Australian government regulatory departments and health authorities also recognise primary schools as key environments for addressing public health issues among children [12]. To date, both Federal and States Governments have made an effort to promote healthy eating through primary schools. All states have a school food policy. However, compliance is usually voluntary, and procedures for monitoring and evaluation are absent [13]. There have also been some small-scale school healthy eating interventions conducted in partnership with local governments such as the Tooty Fruity Vegie project (ten primary schools, 1 year), Fresh Kids (four primary schools, over 4 years), and Be Active Eat Well (six primary schools, over 3 years) [14,15,16]. In addition, some aspects of food and nutrition education (FNE) are addressed in the Australian curriculum [17] as well as in the curriculum of the State of Victoria [18]. However, the extent to which the curriculum is translated into classroom teaching is unclear.

A significant barrier for public policymakers implementing interventions and programs in schools is the likely acceptance of these by stakeholders [19]. This emphasises the importance of obtaining stakeholders’ views on school nutrition interventions to better develop and execute future interventions [19, 20]. The views of parents and teachers are essential for both the successful implementation of school FNE programs and policies that involve the cooperation of these two major stakeholder groups [20,21,22].

To date, there has been limited research on Australian teachers and parents’ opinions about school food practices and school food environments and how these practices and environments can effectively influence the dietary habits of children. Parents’ and teachers’ views have been investigated in a limited number of studies, for example, on school health interventions (Health4kids, DELISH) [23, 24], school canteens [25, 26], kitchen and garden programs [27, 28] and on FNE in Victorian curriculum [29]. However, this descriptive study provides an integrated exploration of all aspects of school food issues, including FNE, food environments and food policy in primary schools. We, therefore, explored the views of teachers and parents on Australian primary schools’ strengths and weaknesses in promoting healthy eating and developing food skills.

Methods

The authors conducted two separate qualitative studies, one with parents and one with teachers concerning their views of food and nutrition in primary schools. This paper reports on parents’ and teachers’ responses to a single question: What strengths and weaknesses do you think primary schools possess in promoting healthy eating? The methodology for both studies is outlined below.
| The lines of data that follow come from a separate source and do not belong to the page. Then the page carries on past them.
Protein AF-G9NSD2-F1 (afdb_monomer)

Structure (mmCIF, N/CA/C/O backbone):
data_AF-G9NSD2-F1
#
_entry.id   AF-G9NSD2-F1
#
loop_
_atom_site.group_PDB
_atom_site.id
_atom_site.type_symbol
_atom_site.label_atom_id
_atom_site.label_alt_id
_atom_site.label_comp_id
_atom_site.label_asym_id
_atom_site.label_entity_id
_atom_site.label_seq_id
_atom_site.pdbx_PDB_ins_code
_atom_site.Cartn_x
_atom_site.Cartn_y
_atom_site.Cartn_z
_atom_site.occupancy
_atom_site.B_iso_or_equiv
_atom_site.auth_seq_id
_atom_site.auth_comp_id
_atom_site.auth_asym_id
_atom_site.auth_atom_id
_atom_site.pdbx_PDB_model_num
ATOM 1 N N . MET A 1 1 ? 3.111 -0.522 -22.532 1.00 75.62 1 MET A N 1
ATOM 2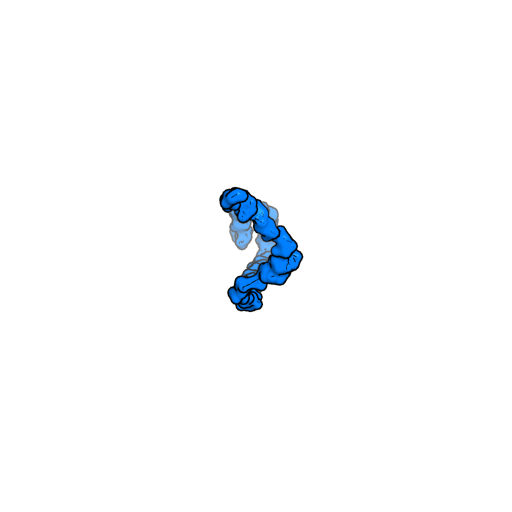 C CA . MET A 1 1 ? 2.862 0.109 -21.224 1.00 75.62 1 MET A CA 1
ATOM 3 C C . MET A 1 1 ? 3.045 -0.980 -20.186 1.00 75.62 1 MET A C 1
ATOM 5 O O . MET A 1 1 ? 2.276 -1.936 -20.203 1.00 75.62 1 MET A O 1
ATOM 9 N N . GLY A 1 2 ? 4.110 -0.902 -19.394 1.00 84.06 2 GLY A N 1
ATOM 10 C CA . GLY A 1 2 ? 4.323 -1.771 -18.244 1.00 84.06 2 GLY A CA 1
ATOM 11 C C . GLY A 1 2 ? 3.253 -1.535 -17.178 1.00 84.06 2 GLY A C 1
ATOM 12 O O . GLY A 1 2 ? 2.685 -0.444 -17.078 1.00 84.06 2 GLY A O 1
ATOM 13 N N . GLN A 1 3 ? 2.967 -2.560 -16.378 1.00 89.25 3 GLN A N 1
ATOM 14 C CA . GLN A 1 3 ? 1.957 -2.522 -15.316 1.00 89.25 3 GLN A CA 1
ATOM 15 C C . GLN A 1 3 ? 2.188 -1.366 -14.327 1.00 89.25 3 GLN A C 1
ATOM 17 O O . GLN A 1 3 ? 1.229 -0.781 -13.820 1.00 89.25 3 GLN A O 1
ATOM 22 N N . PHE A 1 4 ? 3.450 -0.996 -14.097 1.00 93.50 4 PHE A N 1
ATOM 23 C CA . PHE A 1 4 ? 3.841 0.066 -13.169 1.00 93.50 4 PHE A CA 1
ATOM 24 C C . PHE A 1 4 ? 4.235 1.379 -13.854 1.00 93.50 4 PHE A C 1
ATOM 26 O O . PHE A 1 4 ? 4.744 2.275 -13.190 1.00 93.50 4 PHE A O 1
ATOM 33 N N . ASP A 1 5 ? 3.950 1.574 -15.147 1.00 92.50 5 ASP A N 1
ATOM 34 C CA . ASP A 1 5 ? 4.280 2.834 -15.845 1.00 92.50 5 ASP A CA 1
ATOM 35 C C . ASP A 1 5 ? 3.578 4.061 -15.242 1.00 92.50 5 ASP A C 1
ATOM 37 O O . ASP A 1 5 ? 4.067 5.188 -15.337 1.00 92.50 5 ASP A O 1
ATOM 41 N N . TRP A 1 6 ? 2.450 3.859 -14.559 1.00 93.00 6 TRP A N 1
ATOM 42 C CA . TRP A 1 6 ? 1.766 4.929 -13.841 1.00 93.00 6 TRP A CA 1
ATOM 43 C C . TRP A 1 6 ? 2.546 5.428 -12.617 1.00 93.00 6 TRP A C 1
ATOM 45 O O . TRP A 1 6 ? 2.294 6.549 -12.180 1.00 93.00 6 TRP A O 1
ATOM 55 N N . PHE A 1 7 ? 3.529 4.674 -12.108 1.00 92.94 7 PHE A N 1
ATOM 56 C CA . PHE A 1 7 ? 4.399 5.141 -11.027 1.00 92.94 7 PHE A CA 1
ATOM 57 C C . PHE A 1 7 ? 5.226 6.369 -11.430 1.00 92.94 7 PHE A C 1
ATOM 59 O O . PHE A 1 7 ? 5.569 7.191 -10.582 1.00 92.94 7 PHE A O 1
ATOM 66 N N . LYS A 1 8 ? 5.462 6.585 -12.730 1.00 93.75 8 LYS A N 1
ATOM 67 C CA . LYS A 1 8 ? 6.078 7.828 -13.217 1.00 93.75 8 LYS A CA 1
ATOM 68 C C . LYS A 1 8 ? 5.238 9.061 -12.863 1.00 93.75 8 LYS A C 1
ATOM 70 O O . LYS A 1 8 ? 5.786 10.123 -12.592 1.00 93.75 8 LYS A O 1
ATOM 75 N N . LYS A 1 9 ? 3.906 8.920 -12.775 1.00 95.31 9 LYS A N 1
ATOM 76 C CA . LYS A 1 9 ? 2.991 10.014 -12.388 1.00 95.31 9 LYS A CA 1
ATOM 77 C C . LYS A 1 9 ? 3.129 10.424 -10.922 1.00 95.31 9 LYS A C 1
ATOM 79 O O . LYS A 1 9 ? 2.766 11.541 -10.579 1.00 95.31 9 LYS A O 1
ATOM 84 N N . ILE A 1 10 ? 3.642 9.533 -10.075 1.00 93.12 10 ILE A N 1
ATOM 85 C CA . ILE A 1 10 ? 3.916 9.799 -8.656 1.00 93.12 10 ILE A CA 1
ATOM 86 C C . ILE A 1 10 ? 5.410 10.061 -8.397 1.00 93.12 10 ILE A C 1
ATOM 88 O O . ILE A 1 10 ? 5.830 10.091 -7.245 1.00 93.12 10 ILE A O 1
ATOM 92 N N . GLY A 1 11 ? 6.204 10.275 -9.457 1.00 95.19 11 GLY A N 1
ATOM 93 C CA . GLY A 1 11 ? 7.609 10.684 -9.366 1.00 95.19 11 GLY A CA 1
ATOM 94 C C . GLY A 1 11 ? 8.637 9.551 -9.381 1.00 95.19 11 GLY A C 1
ATOM 95 O O . GLY A 1 11 ? 9.795 9.796 -9.052 1.00 95.19 11 GLY A O 1
ATOM 96 N N . ALA A 1 12 ? 8.260 8.323 -9.752 1.00 95.25 12 ALA A N 1
ATOM 97 C CA . ALA A 1 12 ? 9.236 7.246 -9.919 1.00 95.25 12 ALA A CA 1
ATOM 98 C C . ALA A 1 12 ? 10.126 7.476 -11.152 1.00 95.25 12 ALA A C 1
ATOM 100 O O . ALA A 1 12 ? 9.643 7.890 -12.209 1.00 95.25 12 ALA A O 1
ATOM 101 N N . THR A 1 13 ? 11.419 7.172 -11.021 1.00 96.94 13 THR A N 1
ATOM 102 C CA . THR A 1 13 ? 12.382 7.237 -12.128 1.00 96.94 13 THR A CA 1
ATOM 103 C C . THR A 1 13 ? 12.137 6.121 -13.144 1.00 96.94 13 THR A C 1
ATOM 105 O O . THR A 1 13 ? 11.567 5.079 -12.815 1.00 96.94 13 THR A O 1
ATOM 108 N N . ASP A 1 14 ? 12.597 6.312 -14.382 1.00 95.62 14 ASP A N 1
ATOM 109 C CA . ASP A 1 14 ? 12.470 5.299 -15.438 1.00 95.62 14 ASP A CA 1
ATOM 110 C C . ASP A 1 14 ? 13.163 3.980 -15.069 1.00 95.62 14 ASP A C 1
ATOM 112 O O . ASP A 1 14 ? 12.592 2.912 -15.275 1.00 95.62 14 ASP A O 1
ATOM 116 N N . GLU A 1 15 ? 14.342 4.067 -14.448 1.00 94.62 15 GLU A N 1
ATOM 117 C CA . GLU A 1 15 ? 15.099 2.939 -13.887 1.00 94.62 15 GLU A CA 1
ATOM 118 C C . GLU A 1 15 ? 14.279 2.170 -12.844 1.00 94.62 15 GLU A C 1
ATOM 120 O O . GLU A 1 15 ? 14.141 0.951 -12.927 1.00 94.62 15 GLU A O 1
ATOM 125 N N . ALA A 1 16 ? 13.670 2.881 -11.886 1.00 93.12 16 ALA A N 1
ATOM 126 C CA . ALA A 1 16 ? 12.845 2.247 -10.865 1.00 93.12 16 ALA A CA 1
ATOM 127 C C . ALA A 1 16 ? 11.663 1.517 -11.509 1.00 93.12 16 ALA A C 1
ATOM 129 O O . ALA A 1 16 ? 11.396 0.361 -11.187 1.00 93.12 16 ALA A O 1
ATOM 130 N N . VAL A 1 17 ? 10.975 2.170 -12.449 1.00 94.25 17 VAL A N 1
ATOM 131 C CA . VAL A 1 17 ? 9.828 1.591 -13.163 1.00 94.25 17 VAL A CA 1
ATOM 132 C C . VAL A 1 17 ? 10.235 0.387 -14.012 1.00 94.25 17 VAL A C 1
ATOM 134 O O . VAL A 1 17 ? 9.464 -0.567 -14.106 1.00 94.25 17 VAL A O 1
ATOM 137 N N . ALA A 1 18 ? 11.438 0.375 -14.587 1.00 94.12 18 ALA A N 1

Social constructivism formed the foundation of this study [30]. A qualitative descriptive approach [31] was adopted. In qualitative descriptive studies, descriptions from research participants’ viewpoints help present the facts of the phenomenon in everyday language [32]. Specifically, the questions asked of participants in both studies were broad to lessen the influence of the researcher [33].

Participants and recruitment

Parents and teachers from all types of primary schools (government, independent, and Catholic) were purposefully [34] recruited from Melbourne suburbs and regional areas of Victoria. The inclusion criterion for parents was having a child attending a primary school in Victoria. For teachers, it was having taught any aspect of nutrition in a primary school in Victoria. Advertisements for the study were circulated on Facebook groups for parents and teachers, and notices were posted on neighbourhood notice boards at libraries and supermarkets. A snowball sampling strategy [35], where participants assisted researchers to identify other potential participants [school type and geolocation], also facilitated the recruitment process. Thirty-seven parents and 26 teachers responded to the advertisement via emails. Parents and teachers were asked the name and suburb of the school to ensure that no more than one parent/teacher was included from any particular school to achieve maximum variation of school type. When selecting participants, the type of school was recorded to ensure that parents and teachers represented government, Catholic and independent schools which included religious schools such as Christian, Islamic and Jewish schools. After scheduling the first ten interviews with parents and teachers from government schools, priority was given to the school types that were less represented in the sample when planning further interviews.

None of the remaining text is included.